How do I predict the frequencies and levels of intermodulation products in a multi-carrier system?
Multi-Carrier Intermodulation Analysis
Multi-carrier intermodulation analysis is critical for shared infrastructure (cellular multi-carrier, satellite transponders, and cable TV headends) where multiple signals pass through common amplifiers.
Example: 4-Carrier System
Carriers at 1000, 1010, 1020, 1030 MHz (10 MHz spacing): third-order products at: 2×1000-1010 = 990, 2×1010-1000 = 1020, 2×1000-1020 = 980, 2×1020-1000 = 1040, 2×1010-1020 = 1000, 2×1020-1010 = 1030... and many more. Products falling on carrier frequencies: 2×1010-1020 = 1000 (on carrier 1). 2×1020-1010 = 1030 (on carrier 4). 1000+1020-1010 = 1010 (on carrier 2). These on-carrier products raise the noise floor under each carrier, degrading the C/IM3 ratio.
3-tone IM3: +3.5 dB above 2-tone
N carriers: N(N-1)(N-2)/2 IM3 products
Center frequency: IM3 products stack
Stacking: +6-15 dB above single pair
Frequently Asked Questions
How does OFDM handle multi-carrier IM3?
In OFDM: the subcarriers are phase-randomized (each subcarrier has a random phase from the data modulation). The IM3 products from different subcarrier combinations are also randomly phased. They combine incoherently (power addition, not voltage addition). The total IM3 noise appears as a raised noise floor across the band. This noise is characterized by NPR (noise power ratio): the ratio of signal power to IM3 noise power in a notched sub-channel. NPR requirements: LTE: NPR > 35 dB. 5G NR: NPR > 30-35 dB.

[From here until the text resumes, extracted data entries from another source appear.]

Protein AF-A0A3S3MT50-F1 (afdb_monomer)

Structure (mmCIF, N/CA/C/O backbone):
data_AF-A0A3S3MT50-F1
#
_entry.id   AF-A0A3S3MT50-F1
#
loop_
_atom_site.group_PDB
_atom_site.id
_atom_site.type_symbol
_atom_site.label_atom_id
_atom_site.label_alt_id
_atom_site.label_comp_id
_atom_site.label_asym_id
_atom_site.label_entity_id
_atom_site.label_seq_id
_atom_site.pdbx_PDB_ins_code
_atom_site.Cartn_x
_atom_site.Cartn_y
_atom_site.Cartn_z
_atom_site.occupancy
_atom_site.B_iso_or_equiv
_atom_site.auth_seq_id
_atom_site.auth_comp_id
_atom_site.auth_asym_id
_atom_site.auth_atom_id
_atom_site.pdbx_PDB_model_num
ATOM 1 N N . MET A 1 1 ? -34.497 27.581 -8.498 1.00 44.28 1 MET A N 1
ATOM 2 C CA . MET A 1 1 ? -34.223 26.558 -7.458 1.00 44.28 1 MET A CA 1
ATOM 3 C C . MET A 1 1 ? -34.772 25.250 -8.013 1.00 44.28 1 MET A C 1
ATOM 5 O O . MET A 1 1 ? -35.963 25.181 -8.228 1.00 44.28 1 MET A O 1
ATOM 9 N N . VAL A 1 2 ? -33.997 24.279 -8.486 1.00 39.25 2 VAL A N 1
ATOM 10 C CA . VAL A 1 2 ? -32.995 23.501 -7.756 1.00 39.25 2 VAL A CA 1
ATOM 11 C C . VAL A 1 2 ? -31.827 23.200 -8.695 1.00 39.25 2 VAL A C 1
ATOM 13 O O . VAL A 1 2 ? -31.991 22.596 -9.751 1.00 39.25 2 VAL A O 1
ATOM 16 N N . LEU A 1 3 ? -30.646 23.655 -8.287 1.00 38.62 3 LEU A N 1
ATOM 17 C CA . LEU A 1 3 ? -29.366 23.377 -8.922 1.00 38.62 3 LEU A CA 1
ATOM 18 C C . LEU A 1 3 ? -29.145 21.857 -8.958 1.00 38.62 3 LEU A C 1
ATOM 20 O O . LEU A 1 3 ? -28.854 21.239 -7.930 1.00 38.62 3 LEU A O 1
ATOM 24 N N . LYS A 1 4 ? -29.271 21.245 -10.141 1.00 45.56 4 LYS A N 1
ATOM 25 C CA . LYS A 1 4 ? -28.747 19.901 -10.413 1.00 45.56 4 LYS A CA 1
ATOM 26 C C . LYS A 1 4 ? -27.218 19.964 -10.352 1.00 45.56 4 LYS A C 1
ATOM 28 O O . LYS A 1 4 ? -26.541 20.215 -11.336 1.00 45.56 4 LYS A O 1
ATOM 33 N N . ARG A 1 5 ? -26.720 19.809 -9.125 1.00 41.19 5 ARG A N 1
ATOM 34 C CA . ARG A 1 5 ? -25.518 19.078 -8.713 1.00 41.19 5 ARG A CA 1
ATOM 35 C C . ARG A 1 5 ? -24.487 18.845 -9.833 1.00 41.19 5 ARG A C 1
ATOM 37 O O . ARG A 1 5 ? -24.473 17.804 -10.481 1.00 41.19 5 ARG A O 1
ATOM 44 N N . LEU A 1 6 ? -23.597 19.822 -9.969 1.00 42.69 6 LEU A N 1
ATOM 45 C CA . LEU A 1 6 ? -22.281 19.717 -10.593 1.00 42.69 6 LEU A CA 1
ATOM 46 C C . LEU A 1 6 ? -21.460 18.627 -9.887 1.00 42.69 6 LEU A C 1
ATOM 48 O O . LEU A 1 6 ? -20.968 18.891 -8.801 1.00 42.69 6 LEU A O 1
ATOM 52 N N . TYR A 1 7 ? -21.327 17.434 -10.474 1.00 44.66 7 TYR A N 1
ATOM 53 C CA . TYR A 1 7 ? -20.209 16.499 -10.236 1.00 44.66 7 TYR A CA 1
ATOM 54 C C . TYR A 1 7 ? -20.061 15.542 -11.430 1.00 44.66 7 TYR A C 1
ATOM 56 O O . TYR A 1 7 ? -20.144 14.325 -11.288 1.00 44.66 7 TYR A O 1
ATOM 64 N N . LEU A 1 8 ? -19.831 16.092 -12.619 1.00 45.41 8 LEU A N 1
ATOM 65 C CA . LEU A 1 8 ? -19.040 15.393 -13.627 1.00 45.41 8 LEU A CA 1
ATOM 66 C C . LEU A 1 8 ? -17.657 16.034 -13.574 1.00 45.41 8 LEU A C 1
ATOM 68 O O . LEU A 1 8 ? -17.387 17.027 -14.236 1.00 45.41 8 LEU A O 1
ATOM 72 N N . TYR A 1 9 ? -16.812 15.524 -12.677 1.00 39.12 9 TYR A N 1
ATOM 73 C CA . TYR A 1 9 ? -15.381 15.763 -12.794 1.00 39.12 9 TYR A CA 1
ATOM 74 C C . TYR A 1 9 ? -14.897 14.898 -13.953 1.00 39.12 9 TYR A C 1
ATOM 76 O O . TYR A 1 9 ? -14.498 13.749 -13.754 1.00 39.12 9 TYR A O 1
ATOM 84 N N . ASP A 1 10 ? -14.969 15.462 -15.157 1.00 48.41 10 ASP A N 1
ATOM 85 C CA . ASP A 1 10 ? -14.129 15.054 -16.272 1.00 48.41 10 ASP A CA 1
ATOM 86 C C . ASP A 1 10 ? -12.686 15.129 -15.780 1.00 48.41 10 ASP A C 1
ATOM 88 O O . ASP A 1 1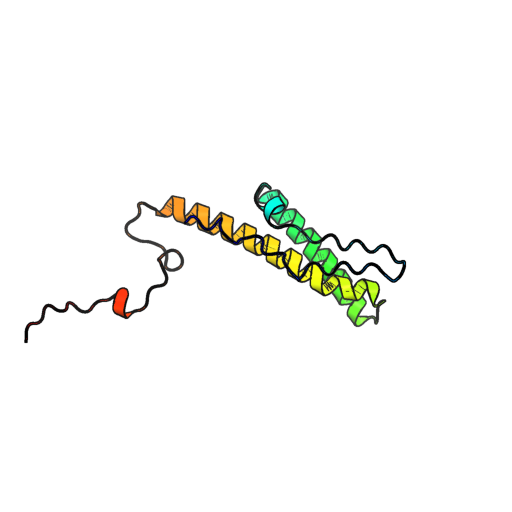0 ? -12.134 16.198 -15.532 1.00 48.41 10 ASP A O 1
ATOM 92 N N . ASN A 1 11 ? -12.132 13.960 -15.482 1.00 45.81 11 ASN A N 1
ATOM 93 C CA . ASN A 1 11 ? -10.839 13.798 -14.845 1.00 45.81 11 ASN A CA 1
ATOM 94 C C . ASN A 1 11 ? -9.745 14.068 -15.896 1.00 45.81 11 ASN A C 1
ATOM 96 O O . ASN A 1 11 ? -9.534 13.217 -16.760 1.00 45.81 11 ASN A O 1
ATOM 100 N N . PRO A 1 12 ? -9.014 15.198 -15.844 1.00 46.03 12 PRO A N 1
ATOM 101 C CA . PRO A 1 12 ? -8.139 15.646 -16.934 1.00 46.03 12 PRO A CA 1
ATOM 102 C C . PRO A 1 12 ? -6.786 14.907 -16.992 1.00 46.03 12 PRO A C 1
ATOM 104 O O . PRO A 1 12 ? -5.835 15.382 -17.602 1.00 46.03 12 PRO A O 1
ATOM 107 N N . TYR A 1 13 ? -6.674 13.735 -16.357 1.00 44.72 13 TYR A N 1
ATOM 108 C CA . TYR A 1 13 ? -5.465 12.901 -16.357 1.00 44.72 13 TYR A CA 1
ATOM 109 C C . TYR A 1 13 ? -5.658 11.538 -17.029 1.00 44.72 13 TYR A C 1
ATOM 111 O O . TYR A 1 13 ? -4.870 10.612 -16.810 1.00 44.72 13 TYR A O 1
ATOM 119 N N . THR A 1 14 ? -6.677 11.396 -17.872 1.00 46.06 14 THR A N 1
ATOM 120 C CA . THR A 1 14 ? -6.666 10.402 -18.949 1.00 4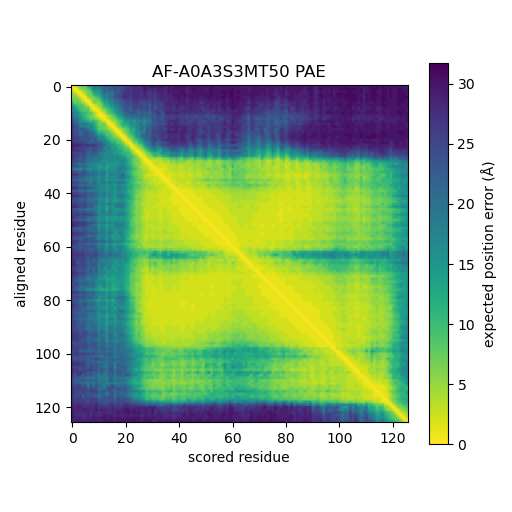6.06 14 THR A CA 1
ATOM 121 C C . THR A 1 14 ? -6.054 11.058 -20.179 1.00 46.06 14 THR A C 1
ATOM 123 O O . THR A 1 14 ? -6.758 11.522 -21.068 1.00 46.06 14 THR A O 1
ATOM 126 N N . MET A 1 15 ? -4.723 11.144 -20.208 1.00 37.44 15 MET A N 1
ATOM 127 C CA . MET A 1 15 ? -4.019 11.449 -21.451 1.00 37.44 15 MET A CA 1
ATOM 128 C C . MET A 1 15 ? -4.157 10.214 -22.345 1.00 37.44 15 MET A C 1
ATOM 130 O O . MET A 1 15 ? -3.430 9.236 -22.166 1.00 37.44 15 MET A O 1
ATOM 134 N N . ASN A 1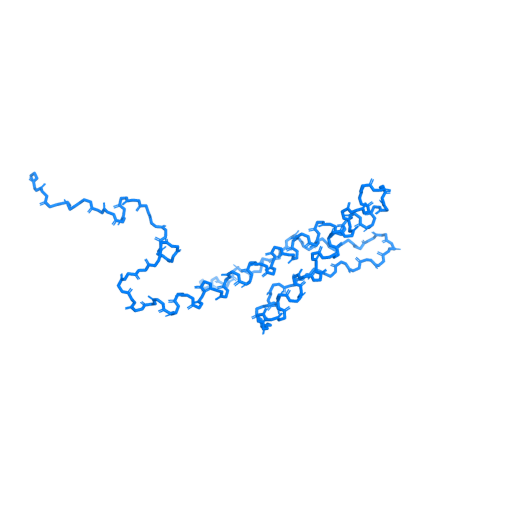 16 ? -5.131 10.238 -23.254 1.00 40.69 16 ASN A N 1
ATOM 135 C CA . ASN A 1 16 ? -5.139 9.354 -24.411 1.00 40.69 16 ASN A CA 1
ATOM 136 C C . ASN A 1 16 ? -4.002 9.833 -25.320 1.00 40.69 16 ASN A C 1
ATOM 138 O O . ASN A 1 16 ? -4.132 10.845 -25.998 1.00 40.69 16 ASN A O 1
ATOM 142 N N . PHE A 1 17 ? -2.856 9.157 -25.263 1.00 34.50 17 PHE A N 1
ATOM 143 C CA . PHE A 1 17 ? -1.787 9.329 -26.245 1.00 34.50 17 PHE A CA 1
ATOM 144 C C . PHE A 1 17 ? -2.114 8.447 -27.453 1.00 34.50 17 PHE A C 1
ATOM 146 O O . PHE A 1 17 ? -1.558 7.364 -27.622 1.00 34.50 17 PHE A O 1
ATOM 153 N N . GLU A 1 18 ? -3.076 8.893 -28.254 1.00 38.44 18 GLU A N 1
ATOM 154 C CA . GLU A 1 18 ? -3.208 8.456 -29.639 1.00 38.44 18 GLU A CA 1
ATOM 155 C C . GLU A 1 18 ? -2.292 9.347 -30.469 1.00 38.44 18 GLU A C 1
ATOM 157 O O . GLU A 1 18 ? -2.621 10.497 -30.712 1.00 38.44 18 GLU A O 1
ATOM 162 N N . GLU A 1 19 ? -1.092 8.850 -30.763 1.00 37.59 19 GLU A N 1
ATOM 163 C CA . GLU A 1 19 ? -0.263 9.122 -31.946 1.00 37.59 19 GLU A CA 1
ATOM 164 C C . GLU A 1 19 ? 1.147 8.579 -31.661 1.00 37.59 19 GLU A C 1
ATOM 166 O O . GLU A 1 19 ? 1.667 8.719 -30.557 1.00 37.59 19 GLU A O 1
ATOM 171 N N . LEU A 1 20 ? 1.752 7.942 -32.669 1.00 32.69 20 LEU A N 1
ATOM 172 C CA . LEU A 1 20 ? 2.897 7.011 -32.639 1.00 32.69 20 LEU A CA 1
ATOM 173 C C . LEU A 1 20 ? 2.494 5.540 -32.457 1.00 32.69 20 LEU A C 1
ATOM 175 O O . LEU A 1 20 ? 2.391 5.014 -31.351 1.00 32.69 20 LEU A O 1
ATOM 179 N N . GLY A 1 21 ? 2.315 4.875 -33.603 1.00 36.38 21 GLY A N 1
ATOM 180 C CA . GLY A 1 21 ? 2.005 3.457 -33.794 1.00 36.38 21 GLY A CA 1
ATOM 181 C C . GLY A 1 21 ? 2.973 2.472 -33.132 1.00 36.38 21 GLY A C 1
ATOM 182 O O . GLY A 1 21 ? 3.667 1.712 -33.798 1.00 36.38 21 GLY A O 1
ATOM 183 N N . THR A 1 22 ? 2.934 2.409 -31.806 1.00 32.12 22 THR A N 1
ATOM 184 C CA . THR A 1 22 ? 3.257 1.222 -31.022 1.00 32.12 22 THR A CA 1
ATOM 185 C C . THR A 1 22 ? 2.126 1.036 -30.016 1.00 32.12 22 THR A C 1
ATOM 187 O O . THR A 1 22 ? 1.973 1.821 -29.086 1.00 32.12 22 THR A O 1
ATOM 190 N N . ASN A 1 23 ? 1.289 0.016 -30.221 1.00 38.72 23 ASN A N 1
ATOM 191 C CA . ASN A 1 23 ? 0.228 -0.356 -29.284 1.00 38.72 23 ASN A CA 1
ATOM 192 C C . ASN A 1 23 ? 0.865 -0.884 -27.985 1.00 38.72 23 ASN A C 1
ATOM 194 O O . ASN A 1 23 ? 1.041 -2.085 -27.800 1.00 38.72 23 ASN A O 1
ATOM 198 N N . TYR A 1 24 ? 1.243 0.015 -27.079 1.00 42.06 24 TYR A N 1
ATOM 199 C CA . TYR A 1 24 ? 1.559 -0.320 -25.695 1.00 42.06 24 TYR A CA 1
ATOM 200 C C . TYR A 1 24 ? 0.387 0.117 -24.820 1.00 42.06 24 TYR A C 1
ATOM 202 O O . TYR A 1 24 ? 0.410 1.171 -24.190 1.00 42.06 24 TYR A O 1
ATOM 210 N N . GLN A 1 25 ? -0.645 -0.727 -24.765 1.00 48.47 25 GLN A N 1
ATOM 211 C CA . GLN A 1 25 ? -1.675 -0.660 -23.729 1.00 48.47 25 GLN A CA 1
ATOM 212 C C . GLN A 1 25 ? -0.998 -0.925 -22.378 1.00 48.47 25 GLN A C 1
ATOM 214 O O . GLN A 1 25 ? -0.827 -2.071 -21.960 1.00 48.47 25 GLN A O 1
ATOM 219 N N . VAL A 1 26 ? -0.528 0.123 -21.697 1.00 53.12 26 VAL A N 1
ATOM 220 C CA . VAL A 1 26 ? -0.018 -0.021 -20.332 1.00 53.12 26 VAL A CA 1
ATOM 221 C C . VAL A 1 26 ? -1.235 -0.158 -19.424 1.00 53.12 26 VAL A C 1
ATOM 223 O O . VAL A 1 26 ? -1.816 0.835 -18.991 1.00 53.12 26 VAL A O 1
ATOM 226 N N . VAL A 1 27 ? -1.659 -1.402 -19.195 1.00 58.81 27 VAL A N 1
ATOM 227 C CA . VAL A 1 27 ? -2.842 -1.738 -18.396 1.00 58.81 27 VAL A CA 1
ATOM 228 C C . VAL A 1 27 ? -2.651 -1.208 -16.974 1.00 58.81 27 VAL A C 1
ATOM 230 O O . VAL A 1 27 ? -1.965 -1.794 -16.139 1.00 58.81 27 VAL A O 1
ATOM 233 N N . ARG A 1 28 ? -3.234 -0.042 -16.699 1.00 69.00 28 ARG A N 1
ATOM 234 C CA . ARG A 1 28 ? -3.251 0.565 -15.371 1.00 69.00 28 ARG A CA 1
ATOM 235 C C . ARG A 1 28 ? -4.244 -0.203 -14.508 1.00 69.00 28 ARG A C 1
ATOM 237 O O . ARG A 1 28 ? -5.435 -0.218 -14.813 1.00 69.00 28 ARG A O 1
ATOM 244 N N . ILE A 1 29 ? -3.772 -0.781 -13.405 1.00 81.50 29 ILE A N 1
ATOM 245 C CA . ILE A 1 29 ? -4.641 -1.501 -12.469 1.00 81.50 29 ILE A CA 1
ATOM 246 C C . ILE A 1 29 ? -5.671 -0.536 -11.874 1.00 81.50 29 ILE A C 1
ATOM 248 O O . ILE A 1 29 ? -5.317 0.473 -11.247 1.00 81.50 29 ILE A O 1
ATOM 252 N N . LYS A 1 30 ? -6.954 -0.858 -12.056 1.00 84.62 30 LYS A N 1
ATOM 253 C CA . LYS A 1 30 ? -8.060 -0.085 -11.497 1.00 84.62 30 LYS A CA 1
ATOM 254 C C . LYS A 1 30 ? -8.333 -0.539 -10.066 1.00 84.62 30 LYS A C 1
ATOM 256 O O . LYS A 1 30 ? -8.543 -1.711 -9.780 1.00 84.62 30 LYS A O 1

Can I use back-off to meet multi-carrier specs?
Yes, but the required back-off is greater than for single-carrier: the PAPR of a multi-carrier signal increases with the number of carriers. For 4 carriers: PAPR ≈ 6 dB. For 8 carriers: PAPR ≈ 9 dB. The additional back-off reduces efficiency. Solution: DPD + Doherty PA (maintains efficiency at the required back-off level).
What is composite triple beat (CTB)?
CTB is the CATV industry equivalent of IM3: in cable TV systems with 50-100 carriers: the third-order products (fi + fj - fk) from all carrier combinations fall on and near each carrier frequency. The total beat count at each channel frequency: approximately N²/4 (where N = number of channels). For N = 80: approximately 1600 beat products per channel. The total CTB level: CTB = IM3_per_pair + 10×log10(beat_count). A single-pair IM3 of -60 dBc with 1600 beats: CTB = -60 + 32 = -28 dBc. The amplifier must have IM3 < -92 dBc per pair to achieve CTB < -60 dBc (CATV requirement). This demands very high OIP3.